By the time a [troubled incumbent] realises that they need to act, they might be very late to the show.
When you look at the longevity of a troubled incumbent business model, it might be too late to just wait another two to three years. By the time they realise that they have a substantial problem and that they need to act, they might be very late to the show.
Too many corporations waste their time with what I call “Corporate Innovation Theatre” (Professor Steve Blank coined this expression). It refers to innovation programs that are not specifically designed to show any measurable impact on company results.
What advice would you give to a new head of innovation — what do they need to get right from day one?

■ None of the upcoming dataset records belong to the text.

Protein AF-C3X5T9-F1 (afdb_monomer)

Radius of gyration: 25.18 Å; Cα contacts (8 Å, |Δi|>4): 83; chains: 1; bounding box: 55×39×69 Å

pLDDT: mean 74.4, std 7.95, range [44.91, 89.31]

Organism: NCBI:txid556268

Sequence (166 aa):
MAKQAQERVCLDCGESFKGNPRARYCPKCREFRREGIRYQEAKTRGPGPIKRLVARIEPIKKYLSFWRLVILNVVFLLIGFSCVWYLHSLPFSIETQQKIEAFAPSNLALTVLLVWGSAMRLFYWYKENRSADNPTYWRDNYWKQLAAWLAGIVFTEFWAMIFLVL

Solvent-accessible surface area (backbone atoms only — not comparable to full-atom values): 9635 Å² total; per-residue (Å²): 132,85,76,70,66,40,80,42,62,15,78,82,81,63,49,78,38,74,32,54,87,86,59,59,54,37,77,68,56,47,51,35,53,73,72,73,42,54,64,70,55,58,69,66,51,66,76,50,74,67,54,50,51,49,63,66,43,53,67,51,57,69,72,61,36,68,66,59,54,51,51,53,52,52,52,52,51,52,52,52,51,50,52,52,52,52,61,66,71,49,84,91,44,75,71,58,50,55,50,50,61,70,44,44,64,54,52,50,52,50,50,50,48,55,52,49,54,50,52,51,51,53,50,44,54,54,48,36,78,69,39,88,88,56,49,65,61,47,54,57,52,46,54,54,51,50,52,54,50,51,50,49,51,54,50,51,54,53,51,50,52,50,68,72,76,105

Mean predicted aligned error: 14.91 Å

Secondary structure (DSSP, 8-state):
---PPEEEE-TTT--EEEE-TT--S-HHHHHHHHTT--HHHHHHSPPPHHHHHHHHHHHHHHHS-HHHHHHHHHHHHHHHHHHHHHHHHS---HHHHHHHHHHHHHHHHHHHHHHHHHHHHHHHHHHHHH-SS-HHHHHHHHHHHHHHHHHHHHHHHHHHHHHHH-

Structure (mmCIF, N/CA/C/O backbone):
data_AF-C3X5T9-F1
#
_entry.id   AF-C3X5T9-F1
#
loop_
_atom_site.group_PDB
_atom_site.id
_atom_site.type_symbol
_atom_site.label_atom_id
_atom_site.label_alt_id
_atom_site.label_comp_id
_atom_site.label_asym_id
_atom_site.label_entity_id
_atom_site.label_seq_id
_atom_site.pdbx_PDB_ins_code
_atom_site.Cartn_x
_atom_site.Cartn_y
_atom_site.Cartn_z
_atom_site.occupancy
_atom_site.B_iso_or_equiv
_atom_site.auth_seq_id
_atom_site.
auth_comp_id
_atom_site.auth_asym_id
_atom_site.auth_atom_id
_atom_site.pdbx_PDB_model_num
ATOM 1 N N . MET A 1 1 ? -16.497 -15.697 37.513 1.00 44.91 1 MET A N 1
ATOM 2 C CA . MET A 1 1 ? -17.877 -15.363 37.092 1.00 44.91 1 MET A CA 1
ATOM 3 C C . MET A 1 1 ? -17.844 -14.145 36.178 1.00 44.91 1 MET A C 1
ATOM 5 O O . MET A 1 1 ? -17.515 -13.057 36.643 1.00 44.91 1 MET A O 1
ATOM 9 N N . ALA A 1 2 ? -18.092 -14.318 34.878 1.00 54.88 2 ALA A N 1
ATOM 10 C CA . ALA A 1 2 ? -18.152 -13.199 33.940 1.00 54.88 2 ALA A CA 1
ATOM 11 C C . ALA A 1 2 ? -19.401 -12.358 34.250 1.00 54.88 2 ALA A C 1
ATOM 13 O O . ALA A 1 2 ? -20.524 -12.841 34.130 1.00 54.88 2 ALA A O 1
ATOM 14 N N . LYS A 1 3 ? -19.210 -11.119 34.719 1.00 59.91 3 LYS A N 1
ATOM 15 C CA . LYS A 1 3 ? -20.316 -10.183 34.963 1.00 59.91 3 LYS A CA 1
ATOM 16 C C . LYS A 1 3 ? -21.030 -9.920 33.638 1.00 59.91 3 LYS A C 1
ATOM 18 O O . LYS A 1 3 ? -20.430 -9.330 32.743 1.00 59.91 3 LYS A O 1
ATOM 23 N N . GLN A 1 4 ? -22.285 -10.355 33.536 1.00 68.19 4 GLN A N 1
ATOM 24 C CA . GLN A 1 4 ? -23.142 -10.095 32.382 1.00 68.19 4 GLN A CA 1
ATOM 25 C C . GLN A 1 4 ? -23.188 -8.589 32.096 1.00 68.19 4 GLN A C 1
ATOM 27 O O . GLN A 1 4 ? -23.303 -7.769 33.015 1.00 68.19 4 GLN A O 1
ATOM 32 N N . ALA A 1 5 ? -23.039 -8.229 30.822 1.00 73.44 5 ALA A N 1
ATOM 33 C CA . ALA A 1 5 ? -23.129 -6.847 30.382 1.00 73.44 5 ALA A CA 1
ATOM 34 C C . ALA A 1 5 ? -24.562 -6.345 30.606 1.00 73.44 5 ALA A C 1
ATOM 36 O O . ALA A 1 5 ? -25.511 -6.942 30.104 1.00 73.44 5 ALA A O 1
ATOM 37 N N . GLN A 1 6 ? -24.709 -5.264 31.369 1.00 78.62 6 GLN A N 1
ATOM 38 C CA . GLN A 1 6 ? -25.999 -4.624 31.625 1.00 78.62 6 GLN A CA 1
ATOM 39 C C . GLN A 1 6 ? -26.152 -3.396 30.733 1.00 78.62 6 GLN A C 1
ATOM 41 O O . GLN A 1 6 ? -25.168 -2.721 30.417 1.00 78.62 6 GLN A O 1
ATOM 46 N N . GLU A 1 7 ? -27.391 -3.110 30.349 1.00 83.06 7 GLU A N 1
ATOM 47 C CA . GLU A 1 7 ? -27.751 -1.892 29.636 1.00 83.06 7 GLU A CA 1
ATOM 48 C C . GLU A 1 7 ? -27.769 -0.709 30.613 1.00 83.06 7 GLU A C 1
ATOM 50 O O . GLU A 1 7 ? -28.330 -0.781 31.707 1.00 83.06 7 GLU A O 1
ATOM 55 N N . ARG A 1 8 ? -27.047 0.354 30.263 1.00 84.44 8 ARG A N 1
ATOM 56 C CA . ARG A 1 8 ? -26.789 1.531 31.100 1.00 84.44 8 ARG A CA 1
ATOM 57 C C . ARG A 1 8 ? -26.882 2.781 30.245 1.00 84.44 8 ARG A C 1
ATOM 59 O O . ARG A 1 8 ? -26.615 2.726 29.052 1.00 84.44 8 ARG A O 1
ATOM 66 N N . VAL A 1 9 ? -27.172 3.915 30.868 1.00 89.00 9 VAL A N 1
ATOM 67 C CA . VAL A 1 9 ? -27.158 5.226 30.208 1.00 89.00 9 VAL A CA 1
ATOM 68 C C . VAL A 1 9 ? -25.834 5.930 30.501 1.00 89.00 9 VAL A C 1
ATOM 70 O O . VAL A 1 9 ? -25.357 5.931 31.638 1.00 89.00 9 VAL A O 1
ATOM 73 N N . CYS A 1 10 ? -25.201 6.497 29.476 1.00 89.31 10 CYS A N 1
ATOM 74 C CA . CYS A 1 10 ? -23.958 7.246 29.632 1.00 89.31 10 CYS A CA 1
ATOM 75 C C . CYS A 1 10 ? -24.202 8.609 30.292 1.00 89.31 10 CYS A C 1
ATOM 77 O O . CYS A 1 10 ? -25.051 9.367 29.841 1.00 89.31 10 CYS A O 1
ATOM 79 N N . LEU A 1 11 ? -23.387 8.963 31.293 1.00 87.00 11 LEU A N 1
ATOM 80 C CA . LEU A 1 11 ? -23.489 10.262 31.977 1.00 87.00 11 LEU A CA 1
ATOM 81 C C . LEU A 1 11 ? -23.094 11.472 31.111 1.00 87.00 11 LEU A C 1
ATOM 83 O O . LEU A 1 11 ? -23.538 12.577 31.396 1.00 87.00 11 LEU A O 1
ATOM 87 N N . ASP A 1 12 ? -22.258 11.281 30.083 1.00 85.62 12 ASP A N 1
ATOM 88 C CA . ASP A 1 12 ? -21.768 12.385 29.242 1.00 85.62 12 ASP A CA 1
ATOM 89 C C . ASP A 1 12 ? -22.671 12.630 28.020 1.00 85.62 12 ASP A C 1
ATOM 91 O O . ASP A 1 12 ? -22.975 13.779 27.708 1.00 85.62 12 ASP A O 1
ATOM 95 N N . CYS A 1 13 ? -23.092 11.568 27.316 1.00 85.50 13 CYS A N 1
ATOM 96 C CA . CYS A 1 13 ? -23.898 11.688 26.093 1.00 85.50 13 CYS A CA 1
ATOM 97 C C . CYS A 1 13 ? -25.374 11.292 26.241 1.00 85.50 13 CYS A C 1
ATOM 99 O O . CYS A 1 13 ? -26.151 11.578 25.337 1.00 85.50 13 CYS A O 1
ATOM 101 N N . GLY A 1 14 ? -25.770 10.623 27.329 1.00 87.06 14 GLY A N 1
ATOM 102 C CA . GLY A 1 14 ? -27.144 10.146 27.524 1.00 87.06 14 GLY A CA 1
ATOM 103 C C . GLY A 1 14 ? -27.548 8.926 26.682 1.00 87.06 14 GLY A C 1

I would say that a new head of innovation has to use his or her first 100 days to put a program in place that builds the groundwork for the execution. The plan should be result-driven, measurable and tailored to the specific company and situation in order to make an impact.

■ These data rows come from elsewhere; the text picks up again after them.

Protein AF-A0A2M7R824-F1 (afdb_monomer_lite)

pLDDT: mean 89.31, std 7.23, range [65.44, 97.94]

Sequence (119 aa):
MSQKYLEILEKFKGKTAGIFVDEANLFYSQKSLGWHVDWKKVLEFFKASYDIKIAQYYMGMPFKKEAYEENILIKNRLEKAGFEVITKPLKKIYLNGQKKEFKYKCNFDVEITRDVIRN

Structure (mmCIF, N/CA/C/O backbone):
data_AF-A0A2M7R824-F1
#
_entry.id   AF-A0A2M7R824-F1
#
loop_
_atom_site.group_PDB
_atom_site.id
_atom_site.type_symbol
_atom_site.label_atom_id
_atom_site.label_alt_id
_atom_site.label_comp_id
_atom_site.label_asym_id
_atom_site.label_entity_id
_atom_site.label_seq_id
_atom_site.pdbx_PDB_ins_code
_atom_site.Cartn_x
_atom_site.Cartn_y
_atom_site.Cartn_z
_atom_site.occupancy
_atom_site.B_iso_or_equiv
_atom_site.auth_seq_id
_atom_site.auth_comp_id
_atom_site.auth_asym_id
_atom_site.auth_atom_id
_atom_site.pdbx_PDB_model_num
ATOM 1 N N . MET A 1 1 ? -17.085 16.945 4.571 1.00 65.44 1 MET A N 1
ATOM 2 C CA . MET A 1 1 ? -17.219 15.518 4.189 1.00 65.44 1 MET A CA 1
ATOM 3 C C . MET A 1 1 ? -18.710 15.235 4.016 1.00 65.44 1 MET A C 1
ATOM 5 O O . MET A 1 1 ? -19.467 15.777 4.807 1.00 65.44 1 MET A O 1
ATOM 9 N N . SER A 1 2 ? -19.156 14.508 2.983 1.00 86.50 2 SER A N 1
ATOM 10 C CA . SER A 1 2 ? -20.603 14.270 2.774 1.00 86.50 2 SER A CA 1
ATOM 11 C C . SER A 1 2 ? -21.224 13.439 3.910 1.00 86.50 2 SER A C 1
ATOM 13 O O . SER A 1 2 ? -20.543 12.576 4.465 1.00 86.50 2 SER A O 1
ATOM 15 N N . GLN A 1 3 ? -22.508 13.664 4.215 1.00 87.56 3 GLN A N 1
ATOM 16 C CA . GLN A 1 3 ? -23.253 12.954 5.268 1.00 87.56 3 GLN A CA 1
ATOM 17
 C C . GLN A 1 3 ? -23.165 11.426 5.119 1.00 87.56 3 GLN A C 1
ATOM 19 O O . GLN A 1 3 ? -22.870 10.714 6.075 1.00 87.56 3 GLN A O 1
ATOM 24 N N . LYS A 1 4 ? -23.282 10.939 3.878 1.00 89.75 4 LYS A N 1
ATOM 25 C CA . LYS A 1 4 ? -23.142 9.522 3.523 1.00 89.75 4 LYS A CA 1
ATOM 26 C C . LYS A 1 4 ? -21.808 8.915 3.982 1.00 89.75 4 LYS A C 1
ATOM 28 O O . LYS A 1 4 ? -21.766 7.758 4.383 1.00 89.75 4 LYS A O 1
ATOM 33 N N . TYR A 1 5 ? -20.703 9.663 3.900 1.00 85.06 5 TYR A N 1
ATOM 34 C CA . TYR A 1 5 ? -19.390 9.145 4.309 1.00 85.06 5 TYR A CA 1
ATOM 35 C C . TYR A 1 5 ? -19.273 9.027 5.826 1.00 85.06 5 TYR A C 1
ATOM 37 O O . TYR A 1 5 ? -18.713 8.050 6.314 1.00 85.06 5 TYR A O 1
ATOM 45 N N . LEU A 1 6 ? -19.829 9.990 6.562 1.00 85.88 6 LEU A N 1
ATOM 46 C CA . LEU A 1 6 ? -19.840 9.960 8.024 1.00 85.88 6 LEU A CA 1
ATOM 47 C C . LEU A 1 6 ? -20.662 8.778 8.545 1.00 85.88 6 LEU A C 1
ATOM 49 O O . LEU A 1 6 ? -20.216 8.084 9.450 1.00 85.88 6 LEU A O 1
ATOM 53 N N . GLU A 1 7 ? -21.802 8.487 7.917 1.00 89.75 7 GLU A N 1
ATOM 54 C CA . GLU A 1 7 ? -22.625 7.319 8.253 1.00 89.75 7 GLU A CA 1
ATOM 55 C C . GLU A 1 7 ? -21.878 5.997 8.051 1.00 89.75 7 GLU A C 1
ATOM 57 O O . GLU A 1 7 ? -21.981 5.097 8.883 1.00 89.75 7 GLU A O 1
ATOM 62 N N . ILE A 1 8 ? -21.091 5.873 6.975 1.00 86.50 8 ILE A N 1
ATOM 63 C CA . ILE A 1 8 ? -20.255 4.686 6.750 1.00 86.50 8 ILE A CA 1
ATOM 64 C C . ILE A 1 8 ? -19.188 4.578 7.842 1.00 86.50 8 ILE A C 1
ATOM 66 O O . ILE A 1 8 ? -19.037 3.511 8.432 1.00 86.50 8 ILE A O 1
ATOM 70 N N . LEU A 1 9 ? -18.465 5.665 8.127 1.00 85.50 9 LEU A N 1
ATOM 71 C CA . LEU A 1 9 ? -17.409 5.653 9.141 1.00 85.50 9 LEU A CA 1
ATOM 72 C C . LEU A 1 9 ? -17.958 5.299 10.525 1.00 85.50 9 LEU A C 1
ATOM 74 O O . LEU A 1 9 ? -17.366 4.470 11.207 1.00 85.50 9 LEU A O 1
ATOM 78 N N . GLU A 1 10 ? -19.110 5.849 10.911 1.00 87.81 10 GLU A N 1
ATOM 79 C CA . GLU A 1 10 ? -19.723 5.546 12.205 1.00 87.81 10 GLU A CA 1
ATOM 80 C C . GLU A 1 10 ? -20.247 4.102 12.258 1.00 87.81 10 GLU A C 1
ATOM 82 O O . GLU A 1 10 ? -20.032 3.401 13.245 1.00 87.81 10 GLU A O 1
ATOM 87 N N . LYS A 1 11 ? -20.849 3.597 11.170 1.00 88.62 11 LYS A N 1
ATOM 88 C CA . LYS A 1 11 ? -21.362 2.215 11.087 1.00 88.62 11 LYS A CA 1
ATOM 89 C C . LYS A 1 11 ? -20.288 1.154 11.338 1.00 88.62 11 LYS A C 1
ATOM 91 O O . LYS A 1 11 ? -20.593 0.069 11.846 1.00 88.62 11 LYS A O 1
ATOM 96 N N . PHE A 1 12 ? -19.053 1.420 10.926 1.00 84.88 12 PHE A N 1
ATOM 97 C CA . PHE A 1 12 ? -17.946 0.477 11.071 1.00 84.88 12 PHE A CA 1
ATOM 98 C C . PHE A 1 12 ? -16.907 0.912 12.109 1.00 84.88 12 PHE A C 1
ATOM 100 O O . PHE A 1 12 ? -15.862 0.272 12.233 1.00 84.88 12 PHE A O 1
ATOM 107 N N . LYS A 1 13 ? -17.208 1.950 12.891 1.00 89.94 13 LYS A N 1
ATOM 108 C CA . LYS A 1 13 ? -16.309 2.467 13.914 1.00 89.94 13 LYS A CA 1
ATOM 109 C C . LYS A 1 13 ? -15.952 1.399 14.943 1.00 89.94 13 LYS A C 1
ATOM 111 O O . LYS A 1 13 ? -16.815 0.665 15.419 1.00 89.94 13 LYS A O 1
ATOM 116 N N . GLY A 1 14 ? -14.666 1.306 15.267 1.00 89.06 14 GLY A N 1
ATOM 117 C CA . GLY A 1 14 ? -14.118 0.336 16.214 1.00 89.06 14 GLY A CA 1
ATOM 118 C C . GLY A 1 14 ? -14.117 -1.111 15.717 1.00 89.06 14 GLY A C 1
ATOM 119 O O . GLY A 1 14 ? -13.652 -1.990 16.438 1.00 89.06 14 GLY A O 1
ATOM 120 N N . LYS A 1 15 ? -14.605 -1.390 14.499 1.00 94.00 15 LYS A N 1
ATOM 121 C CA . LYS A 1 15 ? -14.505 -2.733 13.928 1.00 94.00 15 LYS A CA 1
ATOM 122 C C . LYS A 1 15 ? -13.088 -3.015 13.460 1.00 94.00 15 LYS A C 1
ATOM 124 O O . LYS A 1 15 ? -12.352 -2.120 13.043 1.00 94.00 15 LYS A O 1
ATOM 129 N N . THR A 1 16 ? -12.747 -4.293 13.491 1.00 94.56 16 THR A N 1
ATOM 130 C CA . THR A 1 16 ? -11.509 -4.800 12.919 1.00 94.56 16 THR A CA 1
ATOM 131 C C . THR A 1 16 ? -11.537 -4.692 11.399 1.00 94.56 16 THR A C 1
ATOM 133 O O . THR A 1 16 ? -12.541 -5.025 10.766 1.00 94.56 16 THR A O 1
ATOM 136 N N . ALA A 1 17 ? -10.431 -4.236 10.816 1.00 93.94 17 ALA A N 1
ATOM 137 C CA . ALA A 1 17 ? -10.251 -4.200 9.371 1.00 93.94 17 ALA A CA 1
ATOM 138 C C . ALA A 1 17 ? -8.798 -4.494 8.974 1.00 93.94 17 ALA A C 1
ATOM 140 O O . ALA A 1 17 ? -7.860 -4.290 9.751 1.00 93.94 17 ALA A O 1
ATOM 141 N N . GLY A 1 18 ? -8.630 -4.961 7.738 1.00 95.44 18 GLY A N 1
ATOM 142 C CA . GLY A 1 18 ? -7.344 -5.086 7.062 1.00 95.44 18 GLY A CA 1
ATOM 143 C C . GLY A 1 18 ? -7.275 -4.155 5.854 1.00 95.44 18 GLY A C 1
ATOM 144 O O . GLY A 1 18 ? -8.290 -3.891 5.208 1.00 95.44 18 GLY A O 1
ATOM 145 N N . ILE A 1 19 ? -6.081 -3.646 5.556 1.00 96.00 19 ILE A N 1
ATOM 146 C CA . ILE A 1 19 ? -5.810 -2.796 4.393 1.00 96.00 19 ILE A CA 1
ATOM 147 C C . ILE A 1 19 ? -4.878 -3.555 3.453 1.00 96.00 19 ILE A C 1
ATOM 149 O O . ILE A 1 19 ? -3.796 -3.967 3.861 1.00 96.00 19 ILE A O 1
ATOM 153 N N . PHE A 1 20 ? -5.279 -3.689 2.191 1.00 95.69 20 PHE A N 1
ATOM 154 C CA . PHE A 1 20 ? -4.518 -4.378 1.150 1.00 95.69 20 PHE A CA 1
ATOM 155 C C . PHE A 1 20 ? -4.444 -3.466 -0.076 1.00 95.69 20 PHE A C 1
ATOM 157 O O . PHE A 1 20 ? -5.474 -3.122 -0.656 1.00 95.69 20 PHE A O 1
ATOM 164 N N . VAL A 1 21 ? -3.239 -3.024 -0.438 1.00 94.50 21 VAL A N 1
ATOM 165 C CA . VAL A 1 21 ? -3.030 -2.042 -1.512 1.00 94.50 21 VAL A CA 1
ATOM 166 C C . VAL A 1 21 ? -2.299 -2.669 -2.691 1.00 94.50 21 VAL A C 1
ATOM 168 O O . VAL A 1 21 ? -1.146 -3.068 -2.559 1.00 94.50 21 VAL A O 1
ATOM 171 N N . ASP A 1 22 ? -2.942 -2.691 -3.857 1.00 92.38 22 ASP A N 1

One important mission that ties to the program is to back it up with serious budget commitments. Innovation doesn’t come cheap. With all this in place you have to deliver results; after two to three years the first tangible outcomes need to happen otherwise stakeholders will question your work. But, above all, avoid all the myths about corporate innovation.
What book has been most helpful to you in thinking about corporate innovation?
Literature can help significantly in establishing thinking in first principles. So, here are some basic reading recommendations for corporate innovation:
- The Innovator’s Dilemma by Clayton Christensen explains very well why corporates suffer inertia and can be hit hard by innovation. For corporate innovation, this is essential to understand.
- The Four Steps to the Epiphany by Steve Blank provides a beginner’s guide on how to think about customer-centric innovation. This book laid the foundations for a lot of literature on lean startup and customer-focused methods.